*What is required*. From the listing below, copy only the lines from the line that contains "ATOM 102 C C" to the line that contains "ATOM 123 C CA", counting those two lines as part of the copy.

*Provided data*.
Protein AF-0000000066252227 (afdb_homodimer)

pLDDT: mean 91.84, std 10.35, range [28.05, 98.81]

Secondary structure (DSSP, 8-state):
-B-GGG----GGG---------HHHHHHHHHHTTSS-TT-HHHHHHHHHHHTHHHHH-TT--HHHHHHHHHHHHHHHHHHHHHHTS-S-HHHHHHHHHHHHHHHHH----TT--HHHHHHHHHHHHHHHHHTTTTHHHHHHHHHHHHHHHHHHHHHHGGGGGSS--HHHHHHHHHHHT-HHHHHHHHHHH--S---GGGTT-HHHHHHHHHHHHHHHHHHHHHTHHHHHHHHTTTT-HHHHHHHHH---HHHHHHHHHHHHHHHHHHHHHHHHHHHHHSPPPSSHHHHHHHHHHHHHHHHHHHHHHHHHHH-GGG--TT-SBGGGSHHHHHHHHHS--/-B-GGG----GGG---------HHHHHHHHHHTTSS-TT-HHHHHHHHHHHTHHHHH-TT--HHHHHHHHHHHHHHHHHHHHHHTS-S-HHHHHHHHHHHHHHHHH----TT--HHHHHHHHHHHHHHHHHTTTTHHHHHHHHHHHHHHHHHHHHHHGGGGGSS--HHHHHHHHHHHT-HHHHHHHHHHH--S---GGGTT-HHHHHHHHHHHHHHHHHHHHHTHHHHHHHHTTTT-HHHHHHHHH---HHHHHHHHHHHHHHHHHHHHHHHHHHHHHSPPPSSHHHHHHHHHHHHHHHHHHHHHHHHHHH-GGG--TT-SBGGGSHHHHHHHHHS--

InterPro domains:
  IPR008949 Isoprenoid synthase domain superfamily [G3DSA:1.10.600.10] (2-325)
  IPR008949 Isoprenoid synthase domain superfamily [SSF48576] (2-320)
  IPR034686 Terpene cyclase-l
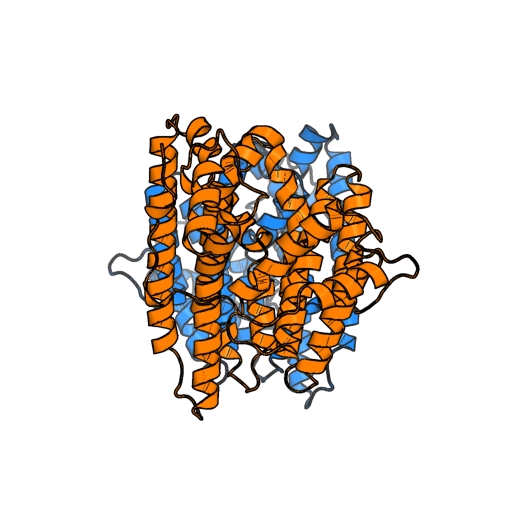ike 2 [PTHR35201] (10-331)

Structure (mmCIF, N/CA/C/O backbone):
data_AF-0000000066252227-model_v1
#
loop_
_entity.id
_entity.type
_entity.pdbx_description
1 polymer 'Terpene synthase 1'
#
loop_
_atom_site.group_PDB
_atom_site.id
_atom_site.type_symbol
_atom_site.label_atom_id
_atom_site.label_alt_id
_atom_site.label_comp_id
_atom_site.label_asym_id
_atom_site.label_entity_id
_atom_site.label_seq_id
_atom_site.pdbx_PDB_ins_code
_atom_site.Cartn_x
_atom_site.Cartn_y
_atom_site.Cartn_z
_atom_site.occupancy
_atom_site.B_iso_or_equiv
_atom_site.auth_seq_id
_atom_site.auth_comp_id
_atom_site.auth_asym_id
_atom_site.auth_atom_id
_atom_site.pdbx_PDB_model_num
ATOM 1 N N . MET A 1 1 ? 24.656 -29.297 1.901 1 84.44 1 MET A N 1
ATOM 2 C CA . MET A 1 1 ? 23.594 -28.812 1.021 1 84.44 1 MET A CA 1
ATOM 3 C C . MET A 1 1 ? 22.375 -28.375 1.827 1 84.44 1 MET A C 1
ATOM 5 O O . MET A 1 1 ? 22.078 -28.938 2.877 1 84.44 1 MET A O 1
ATOM 9 N N . LEU A 1 2 ? 21.781 -27.312 1.463 1 93.44 2 LEU A N 1
ATOM 10 C CA . LEU A 1 2 ? 20.609 -26.781 2.148 1 93.44 2 LEU A CA 1
ATOM 11 C C . LEU A 1 2 ? 19.328 -27.453 1.64 1 93.44 2 LEU A C 1
ATOM 13 O O . LEU A 1 2 ? 19.328 -28.047 0.558 1 93.44 2 LEU A O 1
ATOM 17 N N . SER A 1 3 ? 18.297 -27.406 2.525 1 93.56 3 SER A N 1
ATOM 18 C CA . SER A 1 3 ? 17.047 -28.031 2.133 1 93.56 3 SER A CA 1
ATOM 19 C C . SER A 1 3 ? 15.852 -27.109 2.379 1 93.56 3 SER A C 1
ATOM 21 O O . SER A 1 3 ? 15.719 -26.547 3.465 1 93.56 3 SER A O 1
ATOM 23 N N . LEU A 1 4 ? 15.016 -27.047 1.395 1 92.88 4 LEU A N 1
ATOM 24 C CA . LEU A 1 4 ? 13.812 -26.234 1.499 1 92.88 4 LEU A CA 1
ATOM 25 C C . LEU A 1 4 ? 12.766 -26.922 2.375 1 92.88 4 LEU A C 1
ATOM 27 O O . LEU A 1 4 ? 11.82 -26.281 2.836 1 92.88 4 LEU A O 1
ATOM 31 N N . ASN A 1 5 ? 12.953 -28.172 2.658 1 89.62 5 ASN A N 1
ATOM 32 C CA . ASN A 1 5 ? 11.992 -28.938 3.445 1 89.62 5 ASN A CA 1
ATOM 33 C C . ASN A 1 5 ? 12.117 -28.625 4.934 1 89.62 5 ASN A C 1
ATOM 35 O O . ASN A 1 5 ? 11.273 -29.047 5.73 1 89.62 5 ASN A O 1
ATOM 39 N N . GLU A 1 6 ? 13.078 -27.859 5.277 1 89.12 6 GLU A N 1
ATOM 40 C CA . GLU A 1 6 ? 13.211 -27.375 6.652 1 89.12 6 GLU A CA 1
ATOM 41 C C . GLU A 1 6 ? 12.141 -26.344 6.988 1 89.12 6 GLU A C 1
ATOM 43 O O . GLU A 1 6 ? 11.852 -26.109 8.164 1 89.12 6 GLU A O 1
ATOM 48 N N . ILE A 1 7 ? 11.656 -25.703 5.965 1 93.25 7 ILE A N 1
ATOM 49 C CA . ILE A 1 7 ? 10.578 -24.734 6.164 1 93.25 7 ILE A CA 1
ATOM 50 C C . ILE A 1 7 ? 9.258 -25.469 6.367 1 93.25 7 ILE A C 1
ATOM 52 O O . ILE A 1 7 ? 8.781 -26.172 5.473 1 93.25 7 ILE A O 1
ATOM 56 N N . LYS A 1 8 ? 8.695 -25.234 7.512 1 91.38 8 LYS A N 1
ATOM 57 C CA . LYS A 1 8 ? 7.477 -25.969 7.852 1 91.38 8 LYS A CA 1
ATOM 58 C C . LYS A 1 8 ? 6.277 -25.031 7.945 1 91.38 8 LYS A C 1
ATOM 60 O O . LYS A 1 8 ? 6.387 -23.922 8.5 1 91.38 8 LYS A O 1
ATOM 65 N N . PHE A 1 9 ? 5.203 -25.469 7.336 1 94.81 9 PHE A N 1
ATOM 66 C CA . PHE A 1 9 ? 3.914 -24.797 7.449 1 94.81 9 PHE A CA 1
ATOM 67 C C . PHE A 1 9 ? 2.902 -25.688 8.172 1 94.81 9 PHE A C 1
ATOM 69 O O . PHE A 1 9 ? 3.088 -26.906 8.266 1 94.81 9 PHE A O 1
ATOM 76 N N . PRO A 1 10 ? 1.893 -25.141 8.789 1 95.38 10 PRO A N 1
ATOM 77 C CA . PRO A 1 10 ? 0.848 -25.969 9.398 1 95.38 10 PRO A CA 1
ATOM 78 C C . PRO A 1 10 ? 0.289 -27.016 8.438 1 95.38 10 PRO A C 1
ATOM 80 O O . PRO A 1 10 ? 0.124 -26.734 7.246 1 95.38 10 PRO A O 1
ATOM 83 N N . VAL A 1 11 ? -0.108 -28.094 8.938 1 93.81 11 VAL A N 1
ATOM 84 C CA . VAL A 1 11 ? -0.539 -29.234 8.148 1 93.81 11 VAL A CA 1
ATOM 85 C C . VAL A 1 11 ? -1.815 -28.891 7.387 1 93.81 11 VAL A C 1
ATOM 87 O O . VAL A 1 11 ? -2.004 -29.328 6.25 1 93.81 11 VAL A O 1
ATOM 90 N N . HIS A 1 12 ? -2.576 -28.109 7.98 1 93.31 12 HIS A N 1
ATOM 91 C CA . HIS A 1 12 ? -3.869 -27.812 7.375 1 93.31 12 HIS A CA 1
ATOM 92 C C . HIS A 1 12 ? -3.719 -26.875 6.188 1 93.31 12 HIS A C 1
ATOM 94 O O . HIS A 1 12 ? -4.695 -26.578 5.496 1 93.31 12 HIS A O 1
ATOM 100 N N . TRP A 1 13 ? -2.469 -26.422 5.918 1 96.12 13 TRP A N 1
ATOM 101 C CA . TRP A 1 13 ? -2.215 -25.594 4.738 1 96.12 13 TRP A CA 1
ATOM 102 C C . TRP A 1 13 ? -1.919 -26.469 3.521 1 96.12 13 TRP A C 1
ATOM 104 O O . TRP A 1 13 ? -1.823 -25.969 2.398 1 96.12 13 TRP A O 1
ATOM 114 N N . ASN A 1 14 ? -1.814 -27.797 3.697 1 93.69 14 ASN A N 1
ATOM 115 C CA . ASN A 1 14 ? -1.529 -28.703 2.59 1 93.69 14 ASN A CA 1
ATOM 116 C C . ASN A 1 14 ? -2.637 -28.672 1.54 1 93.69 14 ASN A C 1
ATOM 118 O O . ASN A 1 14 ? -3.809 -28.484 1.874 1 93.69 14 ASN A O 1
ATOM 122 N N . LEU A 1 15 ? -2.195 -28.828 0.284 1 94.81 15 LEU A N 1
ATOM 123 C CA . LEU A 1 15 ? -3.178 -28.781 -0.792 1 94.81 15 LEU A CA 1
ATOM 124 C C . LEU A 1 15 ? -2.951 -29.891 -1.799 1 94.81 15 LEU A C 1
ATOM 126 O O . LEU A 1 15 ? -1.868 -30.484 -1.849 1 94.81 15 LEU A O 1
ATOM 130 N N . LYS A 1 16 ? -4.004 -30.25 -2.424 1 96.31 16 LYS A N 1
ATOM 131 C CA . LYS A 1 16 ? -3.965 -31.062 -3.637 1 96.31 16 LYS A CA 1
ATOM 132 C C . LYS A 1 16 ? -4.305 -30.219 -4.867 1 96.31 16 LYS A C 1
ATOM 134 O O . LYS A 1 16 ? -5.371 -29.609 -4.926 1 96.31 16 LYS A O 1
ATOM 139 N N . PRO A 1 17 ? -3.377 -30.203 -5.793 1 97 17 PRO A N 1
ATOM 140 C CA . PRO A 1 17 ? -3.637 -29.344 -6.953 1 97 17 PRO A CA 1
ATOM 141 C C . PRO A 1 17 ? -4.953 -29.672 -7.648 1 97 17 PRO A C 1
ATOM 143 O O . PRO A 1 17 ? -5.387 -30.828 -7.641 1 97 17 PRO A O 1
ATOM 146 N N . ASN A 1 18 ? -5.555 -28.672 -8.203 1 98 18 ASN A N 1
ATOM 147 C CA . ASN A 1 18 ? -6.773 -28.859 -8.984 1 98 18 ASN A CA 1
ATOM 148 C C . ASN A 1 18 ? -6.535 -29.812 -10.156 1 98 18 ASN A C 1
ATOM 150 O O . ASN A 1 18 ? -5.664 -29.562 -10.992 1 98 18 ASN A O 1
ATOM 154 N N . PRO A 1 19 ? -7.25 -30.859 -10.289 1 96.31 19 PRO A N 1
ATOM 155 C CA . PRO A 1 19 ? -6.996 -31.859 -11.328 1 96.31 19 PRO A CA 1
ATOM 156 C C . PRO A 1 19 ? -7.574 -31.469 -12.688 1 96.31 19 PRO A C 1
ATOM 158 O O . PRO A 1 19 ? -7.309 -32.125 -13.695 1 96.31 19 PRO A O 1
ATOM 161 N N . THR A 1 20 ? -8.344 -30.453 -12.75 1 94.19 20 THR A N 1
ATOM 162 C CA . THR A 1 20 ? -9.047 -30.047 -13.953 1 94.19 20 THR A CA 1
ATOM 163 C C . THR A 1 20 ? -8.055 -29.656 -15.055 1 94.19 20 THR A C 1
ATOM 165 O O . THR A 1 20 ? -7.066 -28.969 -14.789 1 94.19 20 THR A O 1
ATOM 168 N N . SER A 1 21 ? -8.312 -30.047 -16.312 1 95.94 21 SER A N 1
ATOM 169 C CA . SER A 1 21 ? -7.496 -29.703 -17.469 1 95.94 21 SER A CA 1
ATOM 170 C C . SER A 1 21 ? -7.922 -28.359 -18.062 1 95.94 21 SER A C 1
ATOM 172 O O . SER A 1 21 ? -8.984 -28.266 -18.688 1 95.94 21 SER A O 1
ATOM 174 N N . TYR A 1 22 ? -7.199 -27.297 -17.875 1 97.56 22 TYR A N 1
ATOM 175 C CA . TYR A 1 22 ? -7.562 -25.953 -18.297 1 97.56 22 TYR A CA 1
ATOM 176 C C . TYR A 1 22 ? -6.406 -25.281 -19.047 1 97.56 22 TYR A C 1
ATOM 178 O O . TYR A 1 22 ? -6.598 -24.266 -19.719 1 97.56 22 TYR A O 1
ATOM 186 N N . VAL A 1 23 ? -5.23 -25.812 -18.969 1 97.5 23 VAL A N 1
ATOM 187 C CA . VAL A 1 23 ? -4 -25.188 -19.438 1 97.5 23 VAL A CA 1
ATOM 188 C C . VAL A 1 23 ? -4.062 -24.969 -20.938 1 97.5 23 VAL A C 1
ATOM 190 O O . VAL A 1 23 ? -3.713 -23.906 -21.438 1 97.5 23 VAL A O 1
ATOM 193 N N . ASP A 1 24 ? -4.594 -25.953 -21.641 1 96.5 24 ASP A N 1
ATOM 194 C CA . ASP A 1 24 ? -4.707 -25.859 -23.094 1 96.5 24 ASP A CA 1
ATOM 195 C C . ASP A 1 24 ? -5.703 -24.766 -23.5 1 96.5 24 ASP A C 1
ATOM 197 O O . ASP A 1 24 ? -5.52 -24.094 -24.516 1 96.5 24 ASP A O 1
ATOM 201 N N . HIS A 1 25 ? -6.766 -24.719 -22.75 1 97.69 25 HIS A N 1
ATOM 202 C CA . HIS A 1 25 ? -7.758 -23.672 -23.016 1 97.69 25 HIS A CA 1
ATOM 203 C C . HIS A 1 25 ? -7.137 -22.281 -22.938 1 97.69 25 HIS A C 1
ATOM 205 O O . HIS A 1 25 ? -7.348 -21.453 -23.812 1 97.69 25 HIS A O 1
ATOM 211 N N . VAL A 1 26 ? -6.367 -22.031 -21.938 1 98.31 26 VAL A N 1
ATOM 212 C CA . VAL A 1 26 ? -5.723 -20.734 -21.734 1 98.31 26 VAL A CA 1
ATOM 213 C C . VAL A 1 26 ? -4.648 -20.516 -22.797 1 98.31 26 VAL A C 1
ATOM 215 O O . VAL A 1 26 ? -4.414 -19.391 -23.25 1 98.31 26 VAL A O 1
ATOM 218 N N . TYR A 1 27 ? -4.023 -21.609 -23.219 1 97.81 27 TYR A N 1
ATOM 219 C CA . TYR A 1 27 ? -3.025 -21.516 -24.281 1 97.81 27 TYR A CA 1
ATOM 220 C C . TYR A 1 27 ? -3.652 -21 -25.562 1 97.81 27 TYR A C 1
ATOM 222 O O . TYR A 1 27 ? -3.084 -20.141 -26.25 1 97.81 27 TYR A O 1
ATOM 230 N N . GLN A 1 28 ? -4.801 -21.531 -25.891 1 97.38 28 GLN A N 1
ATOM 231 C CA . GLN A 1 28 ? -5.496 -21.109 -27.109 1 97.38 28 GLN A CA 1
ATOM 232 C C . GLN A 1 28 ? -5.859 -19.625 -27.047 1 97.38 28 GLN A C 1
ATOM 234 O O . GLN A 1 28 ? -5.742 -18.906 -28.031 1 97.38 28 GLN A O 1
ATOM 239 N N . GLU A 1 29 ? -6.234 -19.188 -25.906 1 97.06 29 GLU A N 1
ATOM 240 C CA . GLU A 1 29 ? -6.484 -17.75 -25.719 1 97.06 29 GLU A CA 1
ATOM 241 C C . GLU A 1 29 ? -5.211 -16.938 -25.922 1 97.06 29 GLU A C 1
ATOM 243 O O . GLU A 1 29 ? -5.238 -15.883 -26.562 1 97.06 29 GLU A O 1
ATOM 248 N N . GLY A 1 30 ? -4.129 -17.453 -25.375 1 97.44 30 GLY A N 1
ATOM 249 C CA . GLY A 1 30 ? -2.846 -16.781 -25.547 1 97.44 30 GLY A CA 1
ATOM 250 C C . GLY A 1 30 ? -2.436 -16.672 -27 1 97.44 30 GLY A C 1
ATOM 251 O O . GLY A 1 30 ? -1.85 -15.656 -27.406 1 97.44 30 GLY A O 1
ATOM 252 N N . LEU A 1 31 ? -2.791 -17.672 -27.75 1 97.38 31 LEU A N 1
ATOM 253 C CA . LEU A 1 31 ? -2.518 -17.641 -29.188 1 97.38 31 LEU A CA 1
ATOM 254 C C . LEU A 1 31 ? -3.396 -16.594 -29.875 1 97.38 31 LEU A C 1
ATOM 256 O O . LEU A 1 31 ? -2.908 -15.797 -30.672 1 97.38 31 LEU A O 1
ATOM 260 N N . GLU A 1 32 ? -4.621 -16.594 -29.547 1 96.88 32 GLU A N 1
ATOM 261 C CA . GLU A 1 32 ? -5.59 -15.68 -30.141 1 96.88 32 GLU A CA 1
ATOM 262 C C . GLU A 1 32 ? -5.227 -14.227 -29.875 1 96.88 32 GLU A C 1
ATOM 264 O O . GLU A 1 32 ? -5.379 -13.367 -30.75 1 96.88 32 GLU A O 1
ATOM 269 N N . PHE A 1 33 ? -4.664 -13.961 -28.688 1 97.06 33 PHE A N 1
ATOM 270 C CA . PHE A 1 33 ? -4.383 -12.602 -28.266 1 97.06 33 PHE A CA 1
ATOM 271 C C . PHE A 1 33 ? -2.973 -12.188 -28.688 1 97.06 33 PHE A C 1
ATOM 273 O O . PHE A 1 33 ? -2.57 -11.039 -28.484 1 97.06 33 PHE A O 1
ATOM 280 N N . GLY A 1 34 ? -2.213 -13.148 -29.203 1 95.62 34 GLY A N 1
ATOM 281 C CA . GLY A 1 34 ? -0.873 -12.828 -29.656 1 95.62 34 GLY A CA 1
ATOM 282 C C . GLY A 1 34 ? 0.153 -12.797 -28.547 1 95.62 34 GLY A C 1
ATOM 283 O O . GLY A 1 34 ? 1.187 -12.133 -28.672 1 95.62 34 GLY A O 1
ATOM 284 N N . VAL A 1 35 ? -0.156 -13.43 -27.422 1 96.44 35 VAL A N 1
ATOM 285 C CA . VAL A 1 35 ? 0.813 -13.555 -26.344 1 96.44 35 VAL A CA 1
ATOM 286 C C . VAL A 1 35 ? 1.912 -14.531 -26.734 1 96.44 35 VAL A C 1
ATOM 288 O O
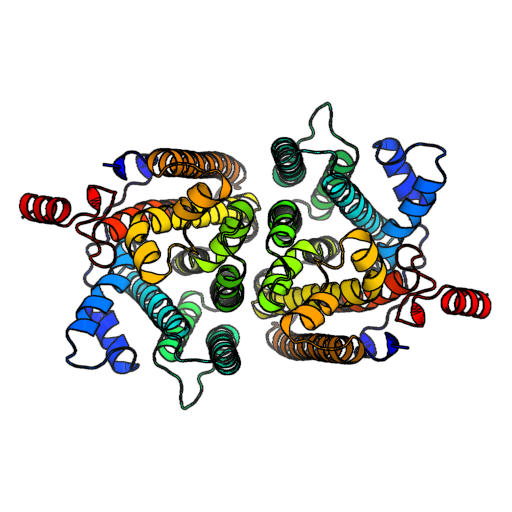 . VAL A 1 35 ? 3.096 -14.281 -26.5 1 96.44 35 VAL A O 1
ATOM 291 N N . TRP A 1 36 ? 1.39 -15.641 -27.266 1 95.88 36 TRP A N 1
ATOM 292 C CA . TRP A 1 36 ? 2.299 -16.703 -27.688 1 95.88 36 TRP A CA 1
ATOM 293 C C . TRP A 1 36 ? 2.344 -16.812 -29.203 1 95.88 36 TRP A C 1
ATOM 295 O O . TRP A 1 36 ? 1.38 -16.469 -29.891 1 95.88 36 TRP A O 1
ATOM 305 N N . ARG A 1 37 ? 3.514 -17.344 -29.75 1 92.56 37 ARG A N 1
ATOM 306 C CA . ARG A 1 37 ? 3.656 -17.641 -31.172 1 92.56 37 ARG A CA 1
ATOM 307 C C . ARG A 1 37 ? 3.145 -19.031 -31.484 1 92.56 37 ARG A C 1
ATOM 309 O O . ARG A 1 37 ? 3.375 -19.984 -30.719 1 92.56 37 ARG A O 1
ATOM 316 N N . PRO A 1 38 ? 2.482 -19.172 -32.469 1 91.88 38 PRO A N 1
ATOM 317 C CA . PRO A 1 38 ? 2.014 -20.5 -32.812 1 91.88 38 PRO A CA 1
ATOM 318 C C . PRO A 1 38 ? 3.16 -21.484 -33.062 1 91.88 38 PRO A C 1
ATOM 320 O O . PRO A 1 38 ? 4.195 -21.094 -33.625 1 91.88 38 PRO A O 1
ATOM 323 N N . ASP A 1 39 ? 3.01 -22.688 -32.719 1 90.56 39 ASP A N 1
ATOM 324 C CA . ASP A 1 39 ? 3.898 -23.812 -33 1 90.56 39 ASP A CA 1
ATOM 325 C C . ASP A 1 39 ? 5.301 -23.547 -32.438 1 90.56 39 ASP A C 1
ATOM 327 O O . ASP A 1 39 ? 6.297 -23.891 -33.094 1 90.56 39 ASP A O 1
ATOM 331 N N . ASN A 1 40 ? 5.383 -22.828 -31.422 1 94.06 40 ASN A N 1
ATOM 332 C CA . ASN A 1 40 ? 6.648 -22.578 -30.75 1 94.06 40 ASN A CA 1
ATOM 333 C C . ASN A 1 40 ? 6.773 -23.375 -29.453 1 94.06 40 ASN A C 1
ATOM 335 O O . ASN A 1 40 ? 6.102 -23.094 -28.469 1 94.06 40 ASN A O 1
ATOM 339 N N . LYS A 1 41 ? 7.668 -24.297 -29.438 1 92.69 41 LYS A N 1
ATOM 340 C CA . LYS A 1 41 ? 7.816 -25.25 -28.344 1 92.69 41 LYS A CA 1
ATOM 341 C C . LYS A 1 41 ? 8.227 -24.531 -27.062 1 92.69 41 LYS A C 1
ATOM 343 O O . LYS A 1 41 ? 7.77 -24.891 -25.969 1 92.69 41 LYS A O 1
ATOM 348 N N . ARG A 1 42 ? 9.023 -23.578 -27.188 1 90.94 42 ARG A N 1
ATOM 349 C CA . ARG A 1 42 ? 9.461 -22.828 -26.031 1 90.94 42 ARG A CA 1
ATOM 350 C C . ARG A 1 42 ? 8.297 -22.094 -25.375 1 90.94 42 ARG A C 1
ATOM 352 O O . ARG A 1 42 ? 8.195 -22.047 -24.156 1 90.94 42 ARG A O 1
ATOM 359 N N . ASP A 1 43 ? 7.457 -21.562 -26.234 1 93.56 43 ASP A N 1
ATOM 360 C CA . ASP A 1 43 ? 6.289 -20.844 -25.719 1 93.56 43 ASP A CA 1
ATOM 361 C C . ASP A 1 43 ? 5.312 -21.797 -25.047 1 93.56 43 ASP A C 1
ATOM 363 O O . ASP A 1 43 ? 4.703 -21.438 -24.031 1 93.56 43 ASP A O 1
ATOM 367 N N . ILE A 1 44 ? 5.23 -22.969 -25.562 1 94.25 44 ILE A N 1
ATOM 368 C CA . ILE A 1 44 ? 4.344 -23.969 -24.969 1 94.25 44 ILE A CA 1
ATOM 369 C C . ILE A 1 44 ? 4.848 -24.344 -23.594 1 94.25 44 ILE A C 1
ATOM 371 O O . ILE A 1 44 ? 4.066 -24.422 -22.641 1 94.25 44 ILE A O 1
ATOM 375 N N . VAL A 1 45 ? 6.09 -24.531 -23.453 1 91.25 45 VAL A N 1
ATOM 376 C CA . VAL A 1 45 ? 6.699 -24.906 -22.188 1 91.25 45 VAL A CA 1
ATOM 377 C C . VAL A 1 45 ? 6.535 -23.75 -21.188 1 91.25 45 VAL A C 1
ATOM 379 O O . VAL A 1 45 ? 6.152 -23.969 -20.031 1 91.25 45 VAL A O 1
ATOM 382 N N . ALA A 1 46 ? 6.789 -22.594 -21.672 1 91.5 46 ALA A N 1
ATOM 383 C CA . ALA A 1 46 ? 6.637 -21.406 -20.812 1 91.5 46 ALA A CA 1
ATOM 384 C C . ALA A 1 46 ? 5.195 -21.266 -20.344 1 91.5 46 ALA A C 1
ATOM 386 O O . ALA A 1 46 ? 4.945 -21.031 -19.156 1 91.5 46 ALA A O 1
ATOM 387 N N . HIS A 1 47 ? 4.32 -21.469 -21.266 1 95.38 47 HIS A N 1
ATOM 388 C CA . HIS A 1 47 ? 2.896 -21.375 -20.953 1 95.38 47 HIS A CA 1
ATOM 389 C C . HIS A 1 47 ? 2.492 -22.391 -19.891 1 95.38 47 HIS A C 1
ATOM 391 O O . HIS A 1 47 ? 1.852 -22.031 -18.906 1 95.38 47 HIS A O 1
ATOM 397 N N . ASN A 1 48 ? 2.867 -23.594 -20.109 1 93.75 48 ASN A N 1
ATOM 398 C CA . ASN A 1 48 ? 2.516 -24.656 -19.172 1 93.75 48 ASN A CA 1
ATOM 399 C C . ASN A 1 48 ? 3.064 -24.375 -17.766 1 93.75 48 ASN A C 1
ATOM 401 O O . ASN A 1 48 ? 2.383 -24.609 -16.766 1 93.75 48 ASN A O 1
ATOM 405 N N . ASN A 1 49 ? 4.191 -23.875 -17.75 1 91.31 49 ASN A N 1
ATOM 406 C CA . ASN A 1 49 ? 4.84 -23.578 -16.469 1 91.31 49 ASN A CA 1
ATOM 407 C C . ASN A 1 49 ? 4.109 -22.469 -15.711 1 91.31 49 ASN A C 1
ATOM 409 O O . ASN A 1 49 ? 3.783 -22.625 -14.531 1 91.31 49 ASN A O 1
ATOM 413 N N . VAL A 1 50 ? 3.768 -21.422 -16.375 1 94.25 50 VAL A N 1
ATOM 414 C CA . VAL A 1 50 ? 3.256 -20.266 -15.664 1 94.25 50 VAL A CA 1
ATOM 415 C C . VAL A 1 50 ? 1.771 -20.453 -15.359 1 94.25 50 VAL A C 1
ATOM 417 O O . VAL A 1 50 ? 1.306 -20.125 -14.266 1 94.25 50 VAL A O 1
ATOM 420 N N . VAL A 1 51 ? 1.03 -21.062 -16.25 1 97.5 51 VAL A N 1
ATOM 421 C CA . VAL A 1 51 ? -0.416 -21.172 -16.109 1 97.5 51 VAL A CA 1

*Result for this exercise*.
ATOM 102 C C . TRP A 1 13 ? -1.919 -26.469 3.521 1 96.12 13 TRP A C 1
ATOM 104 O O . TRP A 1 13 ? -1.823 -25.969 2.398 1 96.12 13 TRP A O 1
ATOM 114 N N . ASN A 1 14 ? -1.814 -27.797 3.697 1 93.69 14 ASN A N 1
ATOM 115 C CA . ASN A 1 14 ? -1.529 -28.703 2.59 1 93.69 14 ASN A CA 1
ATOM 116 C C . ASN A 1 14 ? -2.637 -28.672 1.54 1 93.69 14 ASN A C 1
ATOM 118 O O . ASN A 1 14 ? -3.809 -28.484 1.874 1 93.69 14 ASN A O 1
ATOM 122 N N . LEU A 1 15 ? -2.195 -28.828 0.284 1 94.81 15 LEU A N 1
ATOM 123 C CA . LEU A 1 15 ? -3.178 -28.781 -0.792 1 94.81 15 LEU A CA 1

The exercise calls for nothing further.